SELL - The data does not support continued investment at current cap hit:

  • Juuse Saros, 31: Three straight below-average seasons, high volatility, $7.74M AAV for seven more seasons. His peak was well worth the money, but Nashville may be having trouble competing if Saros doesn’t rebound soon.
  • Charlie Lindgren, 32: Put up above-average numbers for Washington in 2023-24 (+0.161 GSAx/60), but has been around replacement level otherwise, especially since Logan Thompson joined the team. He only has two more seasons at $3M, but you could likely get someone who performs just as well for around $1M and improve team depth elsewhere.

Five Rules

All of it reduces to this:

1. Never sign based on one peak season. The average drop from peak to Year 1 is -0.561 GSAx/60, and it happens immediately. Require two consecutive elite seasons before committing to long-term money.

2. Long deals don’t buy you more production; they buy you less flexibility. A 1-year and a 5-year deal signed after a peak produces almost identical WAR per season. The difference is that the shorter deal preserves flexibility when, not if, the regression arrives.

3. Free agent signings are structurally disadvantaged by team-switch regression. A goalie who looked elite in one market will revert on average by -0.647 GSAx/60 after changing teams. The best returns in this dataset come from internal promotions and early extensions, not open market competition in July.

4. Volatility is a real risk factor that should shorten contract length, not just lower AAV. A high-mean, high-variance goalie on a seven-year deal carries enormous floor risk.

5. Invest in your backup. Teams with elite backups see their starters perform measurably better. A $3M investment in an elite backup is not just insurance; it is one of the more efficient uses of goalie cap dollars available.

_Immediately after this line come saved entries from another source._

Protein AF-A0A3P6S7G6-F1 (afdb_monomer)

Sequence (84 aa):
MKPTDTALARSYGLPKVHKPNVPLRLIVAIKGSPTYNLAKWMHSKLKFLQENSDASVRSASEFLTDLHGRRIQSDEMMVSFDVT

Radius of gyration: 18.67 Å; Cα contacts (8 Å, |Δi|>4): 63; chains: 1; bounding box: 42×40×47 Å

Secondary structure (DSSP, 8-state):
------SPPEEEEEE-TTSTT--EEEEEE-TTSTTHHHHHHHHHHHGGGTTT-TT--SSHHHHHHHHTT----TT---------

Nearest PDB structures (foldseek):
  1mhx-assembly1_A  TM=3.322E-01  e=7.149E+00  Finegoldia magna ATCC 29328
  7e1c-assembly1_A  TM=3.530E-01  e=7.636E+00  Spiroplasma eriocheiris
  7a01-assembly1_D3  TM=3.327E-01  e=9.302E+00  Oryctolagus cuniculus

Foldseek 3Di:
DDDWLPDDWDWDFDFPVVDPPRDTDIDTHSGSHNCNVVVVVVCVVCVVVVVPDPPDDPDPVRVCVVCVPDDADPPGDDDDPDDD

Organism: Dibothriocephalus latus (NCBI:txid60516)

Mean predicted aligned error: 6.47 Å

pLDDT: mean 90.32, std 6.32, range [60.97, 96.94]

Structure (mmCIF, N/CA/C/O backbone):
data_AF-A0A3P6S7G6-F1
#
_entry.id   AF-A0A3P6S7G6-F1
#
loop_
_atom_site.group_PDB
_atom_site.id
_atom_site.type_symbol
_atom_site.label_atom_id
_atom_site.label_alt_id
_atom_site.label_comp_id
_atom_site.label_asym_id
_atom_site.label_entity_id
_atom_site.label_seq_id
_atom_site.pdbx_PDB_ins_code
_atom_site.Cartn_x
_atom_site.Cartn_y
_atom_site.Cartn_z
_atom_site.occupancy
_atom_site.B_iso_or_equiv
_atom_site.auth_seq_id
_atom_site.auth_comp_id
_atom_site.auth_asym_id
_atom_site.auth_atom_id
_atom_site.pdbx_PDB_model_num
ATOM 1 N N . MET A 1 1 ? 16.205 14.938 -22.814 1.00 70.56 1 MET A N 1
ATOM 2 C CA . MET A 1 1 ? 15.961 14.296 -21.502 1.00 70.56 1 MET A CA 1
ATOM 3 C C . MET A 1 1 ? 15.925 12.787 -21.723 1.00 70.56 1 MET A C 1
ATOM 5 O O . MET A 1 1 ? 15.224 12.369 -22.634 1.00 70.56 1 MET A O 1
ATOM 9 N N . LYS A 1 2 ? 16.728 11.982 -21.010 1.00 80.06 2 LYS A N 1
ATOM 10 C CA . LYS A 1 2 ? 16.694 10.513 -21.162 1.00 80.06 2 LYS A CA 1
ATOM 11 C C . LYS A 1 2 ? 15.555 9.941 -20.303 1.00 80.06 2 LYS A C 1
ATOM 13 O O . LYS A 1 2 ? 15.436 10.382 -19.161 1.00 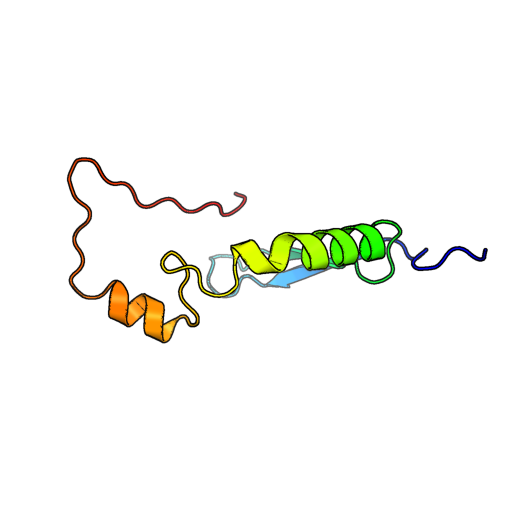80.06 2 LYS A O 1
ATOM 18 N N . PRO A 1 3 ? 14.740 9.000 -20.810 1.00 79.44 3 PRO A N 1
ATOM 19 C CA . PRO A 1 3 ? 13.743 8.320 -19.990 1.00 79.44 3 PRO A CA 1
ATOM 20 C C . PRO A 1 3 ? 14.424 7.571 -18.838 1.00 79.44 3 PRO A C 1
ATOM 22 O O . PRO A 1 3 ? 15.389 6.840 -19.063 1.00 79.44 3 PRO A O 1
ATOM 25 N N . THR A 1 4 ? 13.934 7.759 -17.615 1.00 86.81 4 THR A N 1
ATOM 26 C CA . THR A 1 4 ? 14.286 6.942 -16.445 1.00 86.81 4 THR A CA 1
ATOM 27 C C . THR A 1 4 ? 13.116 6.022 -16.109 1.00 86.81 4 THR A C 1
ATOM 29 O O . THR A 1 4 ? 12.002 6.256 -16.572 1.00 86.81 4 THR A O 1
ATOM 32 N N . ASP A 1 5 ? 13.363 4.977 -15.316 1.00 88.69 5 ASP A N 1
ATOM 33 C CA . ASP A 1 5 ? 12.319 4.054 -14.848 1.00 88.69 5 ASP A CA 1
ATOM 34 C C . ASP A 1 5 ? 11.548 3.386 -16.001 1.00 88.69 5 ASP A C 1
ATOM 36 O O . ASP A 1 5 ? 10.329 3.428 -16.091 1.00 88.69 5 ASP A O 1
ATOM 40 N N . THR A 1 6 ? 12.281 2.760 -16.920 1.00 89.31 6 THR A N 1
ATOM 41 C CA . THR A 1 6 ? 11.727 2.092 -18.109 1.00 89.31 6 THR A CA 1
ATOM 42 C C . THR A 1 6 ? 11.514 0.587 -17.933 1.00 89.31 6 THR A C 1
ATOM 44 O O . THR A 1 6 ? 11.115 -0.092 -18.878 1.00 89.31 6 THR A O 1
ATOM 47 N N . ALA A 1 7 ? 11.796 0.035 -16.751 1.00 91.38 7 ALA A N 1
ATOM 48 C CA . ALA A 1 7 ? 11.654 -1.392 -16.503 1.00 91.38 7 ALA A CA 1
ATOM 49 C C . ALA A 1 7 ? 10.175 -1.798 -16.480 1.00 91.38 7 ALA A C 1
ATOM 51 O O . ALA A 1 7 ? 9.312 -1.078 -15.988 1.00 91.38 7 ALA A O 1
ATOM 52 N N . LEU A 1 8 ? 9.863 -2.996 -16.962 1.00 91.56 8 LEU A N 1
ATOM 53 C CA . LEU A 1 8 ? 8.522 -3.542 -16.783 1.00 91.56 8 LEU A CA 1
ATOM 54 C C . LEU A 1 8 ? 8.258 -3.806 -15.294 1.00 91.56 8 LEU A C 1
ATOM 56 O O . LEU A 1 8 ? 9.148 -4.259 -14.564 1.00 91.56 8 LEU A O 1
ATOM 60 N N . ALA A 1 9 ? 7.026 -3.535 -14.855 1.00 91.75 9 ALA A N 1
ATOM 61 C CA . ALA A 1 9 ? 6.576 -3.937 -13.529 1.00 91.75 9 ALA A CA 1
ATOM 62 C C . ALA A 1 9 ? 6.678 -5.463 -13.402 1.00 91.75 9 ALA A C 1
ATOM 64 O O . ALA A 1 9 ? 6.351 -6.202 -14.333 1.00 91.75 9 ALA A O 1
ATOM 65 N N . ARG A 1 10 ? 7.152 -5.934 -12.250 1.00 92.56 10 ARG A N 1
ATOM 66 C CA . ARG A 1 10 ? 7.338 -7.366 -11.988 1.00 92.56 10 ARG A CA 1
ATOM 67 C C . ARG A 1 10 ? 6.258 -7.835 -11.040 1.00 92.56 10 ARG A C 1
ATOM 69 O O . ARG A 1 10 ? 6.018 -7.179 -10.031 1.00 92.56 10 ARG A O 1
ATOM 76 N N . SER A 1 11 ? 5.653 -8.977 -11.318 1.00 92.69 11 SER A N 1
ATOM 77 C CA . SER A 1 11 ? 4.767 -9.639 -10.371 1.00 92.69 11 SER A CA 1
ATOM 78 C C . SER A 1 11 ? 5.434 -10.879 -9.784 1.00 92.69 11 SER A C 1
ATOM 80 O O . SER A 1 11 ? 6.167 -11.590 -10.468 1.00 92.69 11 SER A O 1
ATOM 82 N N . TYR A 1 12 ? 5.212 -11.126 -8.497 1.00 94.50 12 TYR A N 1
ATOM 83 C CA . TYR A 1 12 ? 5.612 -12.368 -7.836 1.00 94.50 12 TYR A CA 1
ATOM 84 C C . TYR A 1 12 ? 4.617 -12.730 -6.735 1.00 94.50 12 TYR A C 1
ATOM 86 O O . TYR A 1 12 ? 3.917 -11.868 -6.205 1.00 94.50 12 TYR A O 1
ATOM 94 N N . GLY A 1 13 ? 4.523 -14.016 -6.409 1.00 95.38 13 GLY A N 1
ATOM 95 C CA . GLY A 1 13 ? 3.644 -14.512 -5.355 1.00 95.38 13 GLY A CA 1
ATOM 96 C C . GLY A 1 13 ? 4.394 -14.717 -4.044 1.00 95.38 13 GLY A C 1
ATOM 97 O O . GLY A 1 13 ? 5.434 -15.370 -4.033 1.00 95.38 13 GLY A O 1
ATOM 98 N N . LEU A 1 14 ? 3.851 -14.212 -2.936 1.00 96.06 14 LEU A N 1
ATOM 99 C CA . LEU A 1 14 ? 4.288 -14.581 -1.586 1.00 96.06 14 LEU A CA 1
ATOM 100 C C . LEU A 1 14 ? 3.285 -15.553 -0.945 1.00 96.06 14 LEU A C 1
ATOM 102 O O . LEU A 1 14 ? 2.092 -15.250 -0.950 1.00 96.06 14 LEU A O 1
ATOM 106 N N . PRO A 1 15 ? 3.713 -16.681 -0.356 1.00 96.06 15 PRO A N 1
ATOM 107 C CA . PRO A 1 15 ? 2.809 -17.613 0.319 1.00 96.06 15 PRO A CA 1
ATOM 108 C C . PRO A 1 15 ? 1.989 -16.949 1.441 1.00 96.06 15 PRO A C 1
ATOM 110 O O . PRO A 1 15 ? 2.543 -16.354 2.370 1.00 96.06 15 PRO A O 1
ATOM 113 N N . LYS A 1 16 ? 0.656 -17.075 1.408 1.00 94.25 16 LYS A N 1
ATOM 114 C CA . LYS A 1 16 ? -0.228 -16.704 2.527 1.00 94.25 16 LYS A CA 1
ATOM 115 C C . LYS A 1 16 ? -0.255 -17.850 3.552 1.00 94.25 16 LYS A C 1
ATOM 117 O O . LYS A 1 16 ? -1.245 -18.565 3.651 1.00 94.25 16 LYS A O 1
ATOM 122 N N . VAL A 1 17 ? 0.820 -18.005 4.335 1.00 96.31 17 VAL A N 1
ATOM 123 C CA . VAL A 1 17 ? 1.021 -19.118 5.305 1.00 96.31 17 VAL A CA 1
ATOM 124 C C . VAL A 1 17 ? -0.072 -19.273 6.373 1.00 96.31 17 VAL A C 1
ATOM 126 O O . VAL A 1 17 ? -0.187 -20.319 6.993 1.0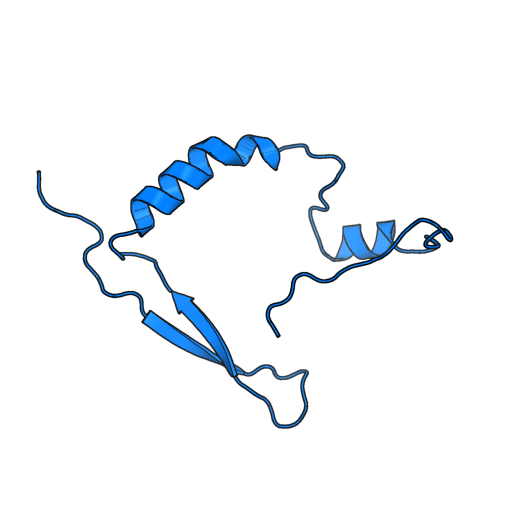0 96.31 17 VAL A O 1
ATOM 129 N N . HIS A 1 18 ? -0.889 -18.243 6.579 1.00 92.31 18 HIS A N 1
ATOM 130 C CA . HIS A 1 18 ? -1.995 -18.222 7.539 1.00 92.31 18 HIS A CA 1
ATOM 131 C C . HIS A 1 18 ? -3.346 -18.655 6.930 1.00 92.31 18 HIS A C 1
ATOM 133 O O . HIS A 1 18 ? -4.375 -18.537 7.593 1.00 92.31 18 HIS A O 1
ATOM 139 N N . LYS A 1 19 ? -3.392 -19.083 5.658 1.00 92.62 19 LYS A N 1
ATOM 140 C CA . LYS A 1 19 ? -4.614 -19.543 4.974 1.00 92.62 19 LYS A CA 1
ATOM 141 C C . LYS A 1 19 ? -4.496 -21.029 4.593 1.00 92.62 19 LYS A C 1
ATOM 143 O O . LYS A 1 19 ? -3.398 -21.468 4.241 1.00 92.62 19 LYS A O 1
ATOM 148 N N . PRO A 1 20 ? -5.605 -21.795 4.595 1.00 94.56 20 PRO A N 1
ATOM 149 C CA . PRO A 1 20 ? -5.620 -23.168 4.087 1.00 94.56 20 PRO A CA 1
ATOM 150 C C . PRO A 1 20 ? -5.109 -23.238 2.646 1.00 94.56 20 PRO A C 1
ATOM 152 O O . PRO A 1 20 ? -5.333 -22.308 1.873 1.00 94.56 20 PRO A O 1
ATOM 155 N N . ASN A 1 21 ? -4.436 -24.333 2.282 1.00 95.44 21 ASN A N 1
ATOM 156 C CA . ASN A 1 21 ? -3.849 -24.562 0.951 1.00 95.44 21 ASN A CA 1
ATOM 157 C C . ASN A 1 21 ? -2.781 -23.539 0.512 1.00 95.44 21 ASN A C 1
ATOM 159 O O . ASN A 1 21 ? -2.332 -23.584 -0.628 1.00 95.44 21 ASN A O 1
ATOM 163 N N . VAL A 1 22 ? -2.362 -22.637 1.409 1.00 95.56 22 VAL A N 1
ATOM 164 C CA . VAL A 1 22 ? -1.247 -21.691 1.234 1.00 95.56 22 VAL A CA 1
ATOM 165 C C . VAL A 1 22 ? -1.280 -20.950 -0.122 1.00 95.56 22 VAL A C 1
ATOM 167 O O . VAL A 1 22 ? -0.319 -21.000 -0.893 1.00 95.56 22 VAL A O 1
ATOM 170 N N . PRO A 1 23 ? -2.373 -20.234 -0.454 1.00 95.56 23 PRO A N 1
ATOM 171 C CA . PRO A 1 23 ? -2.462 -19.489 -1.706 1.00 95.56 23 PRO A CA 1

If you want to dig into the underlying numbers yourself, the Goaltender Database has every goalie season in this dataset - filterable by season, situation, team, age, and workload. Sort by GSAx/60, SV%, or any other column to build your own picture.

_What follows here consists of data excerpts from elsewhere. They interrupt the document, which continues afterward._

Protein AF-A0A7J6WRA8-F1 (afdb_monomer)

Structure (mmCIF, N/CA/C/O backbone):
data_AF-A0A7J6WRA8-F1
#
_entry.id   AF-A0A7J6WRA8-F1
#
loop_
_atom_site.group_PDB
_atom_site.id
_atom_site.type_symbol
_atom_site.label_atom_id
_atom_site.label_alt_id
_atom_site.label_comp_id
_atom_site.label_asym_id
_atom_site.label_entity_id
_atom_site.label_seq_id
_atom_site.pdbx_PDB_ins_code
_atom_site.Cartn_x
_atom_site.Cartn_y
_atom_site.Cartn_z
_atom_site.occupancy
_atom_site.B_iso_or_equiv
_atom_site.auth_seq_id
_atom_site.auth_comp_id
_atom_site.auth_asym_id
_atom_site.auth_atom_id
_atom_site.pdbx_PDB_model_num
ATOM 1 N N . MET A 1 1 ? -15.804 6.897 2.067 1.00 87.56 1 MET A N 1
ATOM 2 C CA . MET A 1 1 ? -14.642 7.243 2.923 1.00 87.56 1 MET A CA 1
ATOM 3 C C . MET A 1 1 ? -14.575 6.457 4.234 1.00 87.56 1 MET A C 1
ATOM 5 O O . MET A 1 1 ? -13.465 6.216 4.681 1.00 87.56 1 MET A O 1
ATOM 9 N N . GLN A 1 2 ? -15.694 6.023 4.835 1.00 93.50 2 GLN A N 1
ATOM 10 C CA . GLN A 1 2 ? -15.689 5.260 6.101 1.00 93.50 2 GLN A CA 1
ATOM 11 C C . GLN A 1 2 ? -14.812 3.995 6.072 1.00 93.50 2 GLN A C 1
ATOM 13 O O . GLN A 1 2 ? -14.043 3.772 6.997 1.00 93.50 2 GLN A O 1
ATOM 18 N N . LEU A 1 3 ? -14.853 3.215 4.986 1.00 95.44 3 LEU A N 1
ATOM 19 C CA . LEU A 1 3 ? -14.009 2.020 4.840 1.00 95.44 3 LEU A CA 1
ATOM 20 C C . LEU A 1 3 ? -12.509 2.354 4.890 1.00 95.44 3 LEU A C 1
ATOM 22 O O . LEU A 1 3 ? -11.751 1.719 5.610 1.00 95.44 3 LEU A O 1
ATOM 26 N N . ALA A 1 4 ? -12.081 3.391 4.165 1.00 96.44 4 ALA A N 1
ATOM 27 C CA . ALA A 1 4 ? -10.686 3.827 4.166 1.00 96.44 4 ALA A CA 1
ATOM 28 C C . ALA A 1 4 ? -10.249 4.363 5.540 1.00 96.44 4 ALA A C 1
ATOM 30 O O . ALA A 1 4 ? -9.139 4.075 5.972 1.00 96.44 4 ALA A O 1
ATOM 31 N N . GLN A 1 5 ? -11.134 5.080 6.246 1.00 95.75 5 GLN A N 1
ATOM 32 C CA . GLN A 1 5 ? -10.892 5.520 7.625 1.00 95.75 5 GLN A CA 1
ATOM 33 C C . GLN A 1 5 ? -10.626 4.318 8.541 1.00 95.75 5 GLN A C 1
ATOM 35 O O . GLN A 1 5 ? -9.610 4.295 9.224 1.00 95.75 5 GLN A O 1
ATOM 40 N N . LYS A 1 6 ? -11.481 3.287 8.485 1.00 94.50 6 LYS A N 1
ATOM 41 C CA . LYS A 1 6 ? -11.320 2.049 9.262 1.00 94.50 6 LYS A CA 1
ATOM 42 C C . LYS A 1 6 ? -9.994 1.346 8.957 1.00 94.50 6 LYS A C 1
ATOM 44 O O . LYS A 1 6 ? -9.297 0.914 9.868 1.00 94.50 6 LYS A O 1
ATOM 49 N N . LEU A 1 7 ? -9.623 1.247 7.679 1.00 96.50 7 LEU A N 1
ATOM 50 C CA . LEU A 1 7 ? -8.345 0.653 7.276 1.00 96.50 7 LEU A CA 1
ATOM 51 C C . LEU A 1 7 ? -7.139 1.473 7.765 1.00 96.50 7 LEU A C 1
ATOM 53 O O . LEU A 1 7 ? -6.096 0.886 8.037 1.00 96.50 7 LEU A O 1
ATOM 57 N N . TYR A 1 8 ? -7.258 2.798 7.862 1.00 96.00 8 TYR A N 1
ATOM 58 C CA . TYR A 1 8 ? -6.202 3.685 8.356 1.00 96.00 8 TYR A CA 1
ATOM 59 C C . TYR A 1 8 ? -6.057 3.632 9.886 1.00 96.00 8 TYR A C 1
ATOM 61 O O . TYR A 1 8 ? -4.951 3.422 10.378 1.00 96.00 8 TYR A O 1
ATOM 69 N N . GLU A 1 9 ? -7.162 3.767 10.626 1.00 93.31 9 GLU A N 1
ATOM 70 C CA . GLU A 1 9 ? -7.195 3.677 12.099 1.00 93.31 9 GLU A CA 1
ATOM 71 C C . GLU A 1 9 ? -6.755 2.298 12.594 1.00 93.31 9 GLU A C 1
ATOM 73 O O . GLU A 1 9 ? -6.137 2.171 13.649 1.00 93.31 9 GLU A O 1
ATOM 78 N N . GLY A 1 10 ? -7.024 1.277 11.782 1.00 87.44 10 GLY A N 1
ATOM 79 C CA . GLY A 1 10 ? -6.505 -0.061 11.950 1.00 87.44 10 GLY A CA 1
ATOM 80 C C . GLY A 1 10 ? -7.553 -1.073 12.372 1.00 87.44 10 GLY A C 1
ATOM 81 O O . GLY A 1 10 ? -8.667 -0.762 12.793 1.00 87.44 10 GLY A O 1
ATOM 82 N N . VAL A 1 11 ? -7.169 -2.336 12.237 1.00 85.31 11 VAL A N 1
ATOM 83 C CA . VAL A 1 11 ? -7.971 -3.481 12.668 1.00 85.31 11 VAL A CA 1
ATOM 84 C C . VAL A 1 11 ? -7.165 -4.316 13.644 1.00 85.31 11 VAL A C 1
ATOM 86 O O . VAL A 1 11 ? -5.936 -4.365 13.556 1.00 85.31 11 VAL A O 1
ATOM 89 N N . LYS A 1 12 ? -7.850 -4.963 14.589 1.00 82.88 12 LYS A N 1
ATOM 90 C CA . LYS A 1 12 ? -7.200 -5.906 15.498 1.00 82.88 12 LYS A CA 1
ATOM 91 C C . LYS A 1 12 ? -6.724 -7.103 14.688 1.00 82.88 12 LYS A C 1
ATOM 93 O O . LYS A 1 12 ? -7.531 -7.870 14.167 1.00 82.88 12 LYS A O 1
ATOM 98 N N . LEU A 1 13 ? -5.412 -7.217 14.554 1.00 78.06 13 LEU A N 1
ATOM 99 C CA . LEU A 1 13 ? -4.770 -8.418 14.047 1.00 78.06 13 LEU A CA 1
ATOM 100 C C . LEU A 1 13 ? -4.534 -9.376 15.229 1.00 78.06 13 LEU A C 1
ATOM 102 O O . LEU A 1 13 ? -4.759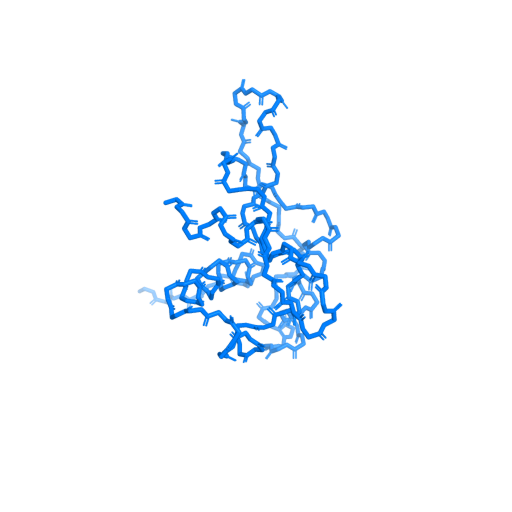 -9.017 16.385 1.00 78.06 13 LEU A O 1
ATOM 106 N N . ALA A 1 14 ? -4.120 -10.615 14.952 1.00 69.50 14 ALA A N 1
ATOM 107 C CA . ALA A 1 14 ? -3.975 -11.674 15.963 1.00 69.50 14 ALA A CA 1
ATOM 108 C C . ALA A 1 14 ? -3.062 -11.312 17.160 1.00 69.50 14 ALA A C 1
ATOM 110 O O . ALA A 1 14 ? -3.107 -11.975 18.187 1.00 69.50 14 ALA A O 1
ATOM 111 N N . ASN A 1 15 ? -2.255 -10.258 17.033 1.00 64.75 15 ASN A N 1
ATOM 112 C CA . ASN A 1 15 ? -1.355 -9.696 18.039 1.00 64.75 15 ASN A CA 1
ATOM 113 C C . ASN A 1 15 ? -2.002 -8.629 18.958 1.00 64.75 15 ASN A C 1
ATOM 115 O O . ASN A 1 15 ? -1.277 -7.845 19.558 1.00 64.75 15 ASN A O 1
ATOM 119 N N . GLU A 1 16 ? -3.336 -8.595 19.067 1.00 61.69 16 GLU A N 1
ATOM 120 C CA . GLU A 1 16 ? -4.169 -7.728 19.935 1.00 61.69 16 GLU A CA 1
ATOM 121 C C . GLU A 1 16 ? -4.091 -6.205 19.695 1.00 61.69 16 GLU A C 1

All data sourced from MoneyPuck, covering the 2016-17 through 2025-26 NHL seasons. Performance analysis uses even-strength situations only with a minimum qualifying threshold of 600 five-on-five minutes per season. Replacement level is set at -0.10 GSAx/60. Goals-to-wins conversion uses the standard 6:1 approximation, consistent with Evolving Hockey’s WAR methodology. Contract figures are approximate, sourced from PuckPedia. All WAR figures are the author’s own calculations derived from MoneyPuck shot and goalie performance data. All data is current as of collection on 3/30/2026.